While doing that, we were also able to identify some early molecular markers of cardiotoxicity, the principal side-effect that limits the widespread use of the drug. According to Vunjak-Novakovic, the multi-organ chip predicted precisely the cardiotoxicity and cardiomyopathy that often require clinicians to decrease therapeutic dosages of doxorubicin or even stop the therapy.

Collaborations across the university

The development of the multi-organ chip took place from a platform with the heart, liver, and vasculature, now known as theHeLiVaplatform. As always, collaborations were critical for completion of Vunjak-Novakovics biomedical research, including Angela M. Christiano, and her skin research team (Columbia University), Rajesh K. Soni of the Proteomics Core at Columbia University, and the combined computational modeling support of the CFD Research

A slew of possibilities, all in patient-specific scenarios, are integrated.

The research team is currently developing a user-friendly standardized processor for both academic and clinical laboratories to assist in its development.

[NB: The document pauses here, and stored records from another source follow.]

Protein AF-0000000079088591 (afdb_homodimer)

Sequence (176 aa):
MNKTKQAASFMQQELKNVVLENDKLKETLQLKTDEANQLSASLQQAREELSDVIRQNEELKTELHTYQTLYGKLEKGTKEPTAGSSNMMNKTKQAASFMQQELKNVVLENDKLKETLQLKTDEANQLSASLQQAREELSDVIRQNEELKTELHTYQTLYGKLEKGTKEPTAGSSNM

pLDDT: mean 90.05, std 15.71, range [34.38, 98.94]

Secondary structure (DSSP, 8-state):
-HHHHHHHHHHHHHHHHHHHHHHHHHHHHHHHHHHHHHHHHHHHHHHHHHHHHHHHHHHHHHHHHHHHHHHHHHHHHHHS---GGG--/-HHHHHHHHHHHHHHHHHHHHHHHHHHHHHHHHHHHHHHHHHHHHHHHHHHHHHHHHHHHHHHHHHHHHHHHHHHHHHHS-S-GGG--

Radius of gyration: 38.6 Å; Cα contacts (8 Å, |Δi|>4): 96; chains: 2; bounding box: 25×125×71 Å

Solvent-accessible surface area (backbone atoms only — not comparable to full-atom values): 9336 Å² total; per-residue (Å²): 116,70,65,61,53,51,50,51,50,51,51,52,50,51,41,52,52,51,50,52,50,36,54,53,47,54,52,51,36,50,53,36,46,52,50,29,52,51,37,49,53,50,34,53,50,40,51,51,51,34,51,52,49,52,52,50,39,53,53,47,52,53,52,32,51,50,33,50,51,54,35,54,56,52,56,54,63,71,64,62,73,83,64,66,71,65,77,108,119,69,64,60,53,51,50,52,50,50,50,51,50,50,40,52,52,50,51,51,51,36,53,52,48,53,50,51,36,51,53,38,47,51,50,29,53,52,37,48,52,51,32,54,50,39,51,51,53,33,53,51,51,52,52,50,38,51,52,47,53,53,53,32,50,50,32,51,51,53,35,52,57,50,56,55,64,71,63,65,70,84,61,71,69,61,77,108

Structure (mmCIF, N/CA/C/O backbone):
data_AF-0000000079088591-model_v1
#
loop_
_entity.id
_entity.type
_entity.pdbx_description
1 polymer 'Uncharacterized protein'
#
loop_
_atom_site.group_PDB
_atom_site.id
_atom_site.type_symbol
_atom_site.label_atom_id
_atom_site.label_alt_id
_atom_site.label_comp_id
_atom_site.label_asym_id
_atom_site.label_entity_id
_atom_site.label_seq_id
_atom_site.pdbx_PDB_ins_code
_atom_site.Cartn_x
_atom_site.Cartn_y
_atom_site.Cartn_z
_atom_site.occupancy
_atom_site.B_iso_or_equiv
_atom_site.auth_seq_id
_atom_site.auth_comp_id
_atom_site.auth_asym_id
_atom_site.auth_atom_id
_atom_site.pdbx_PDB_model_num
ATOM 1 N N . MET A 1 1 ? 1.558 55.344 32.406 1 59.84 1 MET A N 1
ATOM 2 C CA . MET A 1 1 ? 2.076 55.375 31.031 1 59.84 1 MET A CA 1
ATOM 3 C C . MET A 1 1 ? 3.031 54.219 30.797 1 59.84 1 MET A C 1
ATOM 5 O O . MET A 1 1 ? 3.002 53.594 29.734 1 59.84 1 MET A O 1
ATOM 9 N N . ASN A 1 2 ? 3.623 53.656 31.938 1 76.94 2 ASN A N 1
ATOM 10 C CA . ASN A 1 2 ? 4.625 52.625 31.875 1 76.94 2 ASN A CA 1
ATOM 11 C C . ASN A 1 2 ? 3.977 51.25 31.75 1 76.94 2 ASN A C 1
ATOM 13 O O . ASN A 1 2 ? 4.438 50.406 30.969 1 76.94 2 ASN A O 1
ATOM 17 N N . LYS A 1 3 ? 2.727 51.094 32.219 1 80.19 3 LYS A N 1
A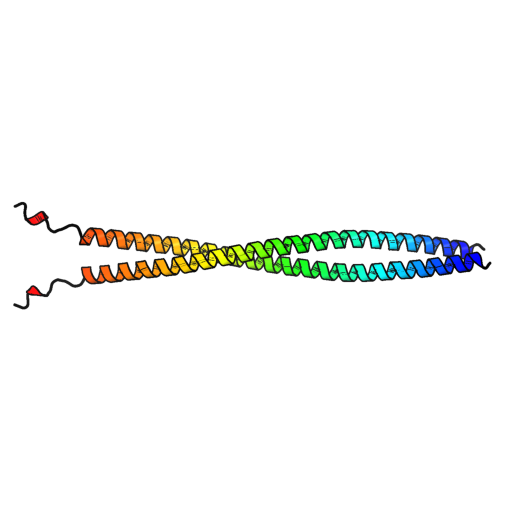TOM 18 C CA . LYS A 1 3 ? 2.076 49.812 32.25 1 80.19 3 LYS A CA 1
ATOM 19 C C . LYS A 1 3 ? 1.446 49.5 30.891 1 80.19 3 LYS A C 1
ATOM 21 O O . LYS A 1 3 ? 1.498 48.344 30.422 1 80.19 3 LYS A O 1
ATOM 26 N N . THR A 1 4 ? 0.949 50.406 30.234 1 77.62 4 THR A N 1
ATOM 27 C CA . THR A 1 4 ? 0.308 50.25 28.938 1 77.62 4 THR A CA 1
ATOM 28 C C . THR A 1 4 ? 1.34 49.906 27.859 1 77.62 4 THR A C 1
ATOM 30 O O . THR A 1 4 ? 1.088 49.062 26.984 1 77.62 4 THR A O 1
ATOM 33 N N . LYS A 1 5 ? 2.463 50.562 27.953 1 81.62 5 LYS A N 1
ATOM 34 C CA . LYS A 1 5 ? 3.537 50.281 27.016 1 81.62 5 LYS A CA 1
ATOM 35 C C . LYS A 1 5 ? 4.062 48.875 27.172 1 81.62 5 LYS A C 1
ATOM 37 O O . LYS A 1 5 ? 4.352 48.188 26.172 1 81.62 5 LYS A O 1
ATOM 42 N N . GLN A 1 6 ? 4.18 48.469 28.328 1 83.25 6 GLN A N 1
ATOM 43 C CA . GLN A 1 6 ? 4.617 47.094 28.641 1 83.25 6 GLN A CA 1
ATOM 44 C C . GLN A 1 6 ? 3.621 46.062 28.125 1 83.25 6 GLN A C 1
ATOM 46 O O . GLN A 1 6 ? 4.012 45.062 27.547 1 83.25 6 GLN A O 1
ATOM 51 N N . ALA A 1 7 ? 2.396 46.469 28.375 1 83.62 7 ALA A N 1
ATOM 52 C CA . ALA A 1 7 ? 1.343 45.562 27.922 1 83.62 7 ALA A CA 1
ATOM 53 C C . ALA A 1 7 ? 1.354 45.406 26.406 1 83.62 7 ALA A C 1
ATOM 55 O O . ALA A 1 7 ? 1.217 44.312 25.875 1 83.62 7 ALA A O 1
ATOM 56 N N . ALA A 1 8 ? 1.525 46.5 25.688 1 83.88 8 ALA A N 1
ATOM 57 C CA . ALA A 1 8 ? 1.573 46.5 24.234 1 83.88 8 ALA A CA 1
ATOM 58 C C . ALA A 1 8 ? 2.766 45.688 23.719 1 83.88 8 ALA A C 1
ATOM 60 O O . ALA A 1 8 ? 2.648 44.969 22.75 1 83.88 8 ALA A O 1
ATOM 61 N N . SER A 1 9 ? 3.834 45.844 24.391 1 87.38 9 SER A N 1
ATOM 62 C CA . SER A 1 9 ? 5.043 45.125 24.031 1 87.38 9 SER A CA 1
ATOM 63 C C . SER A 1 9 ? 4.852 43.625 24.188 1 87.38 9 SER A C 1
ATOM 65 O O . SER A 1 9 ? 5.285 42.812 23.344 1 87.38 9 SER A O 1
ATOM 67 N N . PHE A 1 10 ? 4.301 43.188 25.25 1 90.31 10 PHE A N 1
ATOM 68 C CA . PHE A 1 10 ? 4.027 41.781 25.516 1 90.31 10 PHE A CA 1
ATOM 69 C C . PHE A 1 10 ? 3.104 41.219 24.438 1 90.31 10 PHE A C 1
ATOM 71 O O . PHE A 1 10 ? 3.354 40.125 23.922 1 90.31 10 PHE A O 1
ATOM 78 N N . MET A 1 11 ? 2.062 41.969 24.047 1 90.5 11 MET A N 1
ATOM 79 C CA . MET A 1 11 ? 1.106 41.531 23.031 1 90.5 11 MET A CA 1
ATOM 80 C C . MET A 1 11 ?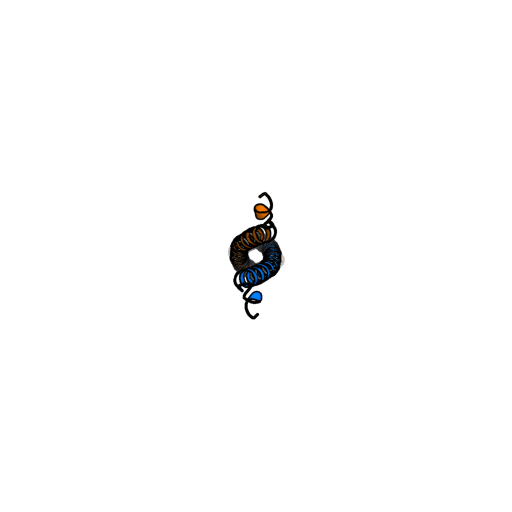 1.79 41.375 21.688 1 90.5 11 MET A C 1
ATOM 82 O O . MET A 1 11 ? 1.509 40.406 20.953 1 90.5 11 MET A O 1
ATOM 86 N N . GLN A 1 12 ? 2.6 42.312 21.438 1 91.19 12 GLN A N 1
ATOM 87 C CA . GLN A 1 12 ? 3.354 42.25 20.188 1 91.19 12 GLN A CA 1
ATOM 88 C C . GLN A 1 12 ? 4.23 41 20.141 1 91.19 12 GLN A C 1
ATOM 90 O O . GLN A 1 12 ? 4.309 40.312 19.109 1 91.19 12 GLN A O 1
ATOM 95 N N . GLN A 1 13 ? 4.867 40.781 21.25 1 94.44 13 GLN A N 1
ATOM 96 C CA . GLN A 1 13 ? 5.715 39.594 21.359 1 94.44 13 GLN A CA 1
ATOM 97 C C . GLN A 1 13 ? 4.895 38.312 21.234 1 94.44 13 GLN A C 1
ATOM 99 O O . GLN A 1 13 ? 5.297 37.375 20.547 1 94.44 13 GLN A O 1
ATOM 104 N N . GLU A 1 14 ? 3.807 38.281 21.906 1 94.69 14 GLU A N 1
ATOM 105 C CA . GLU A 1 14 ? 2.912 37.125 21.828 1 94.69 14 GLU A CA 1
ATOM 106 C C . GLU A 1 14 ? 2.441 36.906 20.391 1 94.69 14 GLU A C 1
ATOM 108 O O . GLU A 1 14 ? 2.459 35.75 19.922 1 94.69 14 GLU A O 1
ATOM 113 N N . LEU A 1 15 ? 2.035 37.938 19.734 1 96.25 15 LEU A N 1
ATOM 114 C CA . LEU A 1 15 ? 1.596 37.844 18.359 1 96.25 15 LEU A CA 1
ATOM 115 C C . LEU A 1 15 ? 2.703 37.281 17.469 1 96.25 15 LEU A C 1
ATOM 117 O O . LEU A 1 15 ? 2.453 36.406 16.641 1 96.25 15 LEU A O 1
ATOM 121 N N . LYS A 1 16 ? 3.854 37.719 17.656 1 96.69 16 LYS A N 1
ATOM 122 C CA . LYS A 1 16 ? 4.996 37.25 16.891 1 96.69 16 LYS A CA 1
ATOM 123 C C . LYS A 1 16 ? 5.195 35.75 17.109 1 96.69 16 LYS A C 1
ATOM 125 O O . LYS A 1 16 ? 5.441 35 16.156 1 96.69 16 LYS A O 1
ATOM 130 N N . ASN A 1 17 ? 5.094 35.281 18.359 1 97.06 17 ASN A N 1
ATOM 131 C CA . ASN A 1 17 ? 5.281 33.875 18.703 1 97.06 17 ASN A CA 1
ATOM 132 C C . ASN A 1 17 ? 4.234 33 18.031 1 97.06 17 ASN A C 1
ATOM 134 O O . ASN A 1 17 ? 4.566 31.969 17.453 1 97.06 17 ASN A O 1
ATOM 138 N N . VAL A 1 18 ? 3.018 33.438 18.031 1 98.25 18 VAL A N 1
ATOM 139 C CA . VAL A 1 18 ? 1.937 32.625 17.5 1 98.25 18 VAL A CA 1
ATOM 140 C C . VAL A 1 18 ? 2.025 32.562 15.977 1 98.25 18 VAL A C 1
ATOM 142 O O . VAL A 1 18 ? 1.751 31.547 15.359 1 98.25 18 VAL A O 1
ATOM 145 N N . VAL A 1 19 ? 2.434 33.625 15.406 1 98.06 19 VAL A N 1
ATOM 146 C CA . VAL A 1 19 ? 2.607 33.656 13.953 1 98.06 19 VAL A CA 1
ATOM 147 C C . VAL A 1 19 ? 3.709 32.688 13.539 1 98.06 19 VAL A C 1
ATOM 149 O O . VAL A 1 19 ? 3.57 31.969 12.555 1 98.06 19 VAL A O 1
ATOM 152 N N . LEU A 1 20 ? 4.766 32.656 14.297 1 98.44 20 LEU A N 1
ATOM 153 C CA . LEU A 1 20 ? 5.867 31.734 14.016 1 98.44 20 LEU A CA 1
ATOM 154 C C . LEU A 1 20 ? 5.414 30.281 14.141 1 98.44 20 LEU A C 1
ATOM 156 O O . LEU A 1 20 ? 5.793 29.438 13.328 1 98.44 20 LEU A O 1
ATOM 160 N N . GLU A 1 21 ? 4.699 30.016 15.148 1 98.19 21 GLU A N 1
ATOM 161 C CA . GLU A 1 21 ? 4.148 28.688 15.336 1 98.19 21 GLU A CA 1
ATOM 162 C C . GLU A 1 21 ? 3.25 28.281 14.164 1 98.19 21 GLU A C 1
ATOM 164 O O . GLU A 1 21 ? 3.334 27.156 13.664 1 98.19 21 GLU A O 1
ATOM 169 N N . ASN A 1 22 ? 2.412 29.266 13.828 1 98.31 22 ASN A N 1
ATOM 170 C CA . ASN A 1 22 ? 1.523 29.047 12.688 1 98.31 22 ASN A CA 1
ATOM 171 C C . ASN A 1 22 ? 2.305 28.703 11.422 1 98.31 22 ASN A C 1
ATOM 173 O O . ASN A 1 22 ? 1.939 27.781 10.695 1 98.31 22 ASN A O 1
ATOM 177 N N . ASP A 1 23 ? 3.322 29.406 11.203 1 98.19 23 ASP A N 1
ATOM 178 C CA . ASP A 1 23 ? 4.16 29.188 10.031 1 98.19 23 ASP A CA 1
ATOM 179 C C . ASP A 1 23 ? 4.781 27.781 10.062 1 98.19 23 ASP A C 1
ATOM 181 O O . ASP A 1 23 ? 4.797 27.078 9.055 1 98.19 23 ASP A O 1
ATOM 185 N N . LYS A 1 24 ? 5.254 27.328 11.195 1 98.62 24 LYS A N 1
ATOM 186 C CA . LYS A 1 24 ? 5.848 26 11.359 1 98.62 24 LYS A CA 1
ATOM 187 C C . LYS A 1 24 ? 4.812 24.906 11.133 1 98.62 24 LYS A C 1
ATOM 189 O O . LYS A 1 24 ? 5.117 23.875 10.531 1 98.62 24 LYS A O 1
ATOM 194 N N . LEU A 1 25 ? 3.678 25.172 11.602 1 98.75 25 LEU A N 1
ATOM 195 C CA . LEU A 1 25 ? 2.592 24.219 11.43 1 98.75 25 LEU A CA 1
ATOM 196 C C . LEU A 1 25 ? 2.227 24.062 9.961 1 98.75 25 LEU A C 1
ATOM 198 O O . LEU A 1 25 ? 1.979 22.953 9.484 1 98.75 25 LEU A O 1
ATOM 202 N N . LYS A 1 26 ? 2.197 25.125 9.25 1 98.75 26 LYS A N 1
ATOM 203 C CA . LYS A 1 26 ? 1.891 25.094 7.824 1 98.75 26 LYS A CA 1
ATOM 204 C C . LYS A 1 26 ? 2.926 24.266 7.059 1 98.75 26 LYS A C 1
ATOM 206 O O . LYS A 1 26 ? 2.574 23.5 6.168 1 98.75 26 LYS A O 1
ATOM 211 N N . GLU A 1 27 ? 4.078 24.484 7.48 1 98.62 27 GLU A N 1
ATOM 212 C CA . GLU A 1 27 ? 5.156 23.703 6.867 1 98.62 27 GLU A CA 1
ATOM 213 C C . GLU A 1 27 ? 5.008 22.219 7.164 1 98.62 27 GLU A C 1
ATOM 215 O O . GLU A 1 27 ? 5.102 21.391 6.262 1 98.62 27 GLU A O 1
ATOM 220 N N . THR A 1 28 ? 4.824 21.922 8.367 1 98.75 28 THR A N 1
ATOM 221 C CA . THR A 1 28 ? 4.66 20.531 8.773 1 98.75 28 THR A CA 1
ATOM 222 C C . THR A 1 28 ? 3.447 19.906 8.086 1 98.75 28 THR A C 1
ATOM 224 O O . THR A 1 28 ? 3.492 18.75 7.664 1 98.75 28 THR A O 1
ATOM 227 N N . LEU A 1 29 ? 2.42 20.641 8.039 1 98.81 29 LEU A N 1
ATOM 228 C CA . LEU A 1 29 ? 1.208 20.156 7.379 1 98.81 29 LEU A CA 1
ATOM 229 C C . LEU A 1 29 ? 1.476 19.828 5.91 1 98.81 29 LEU A C 1
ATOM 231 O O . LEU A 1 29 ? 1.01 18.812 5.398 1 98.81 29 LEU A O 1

After ten years of research on organs-on-chips, we still find it amazing that we can develop patients physiology by connecting millimeter sized tissues the beating heart muscle, the metabolizing liver, and the functioning skin and bone that are grown from the patient cells. This approach is uniquely designed for health studies, and will enable us to maintain the biological properties of engineered human tissues, along with their communication. One patient at a time, from inflammation to cancer!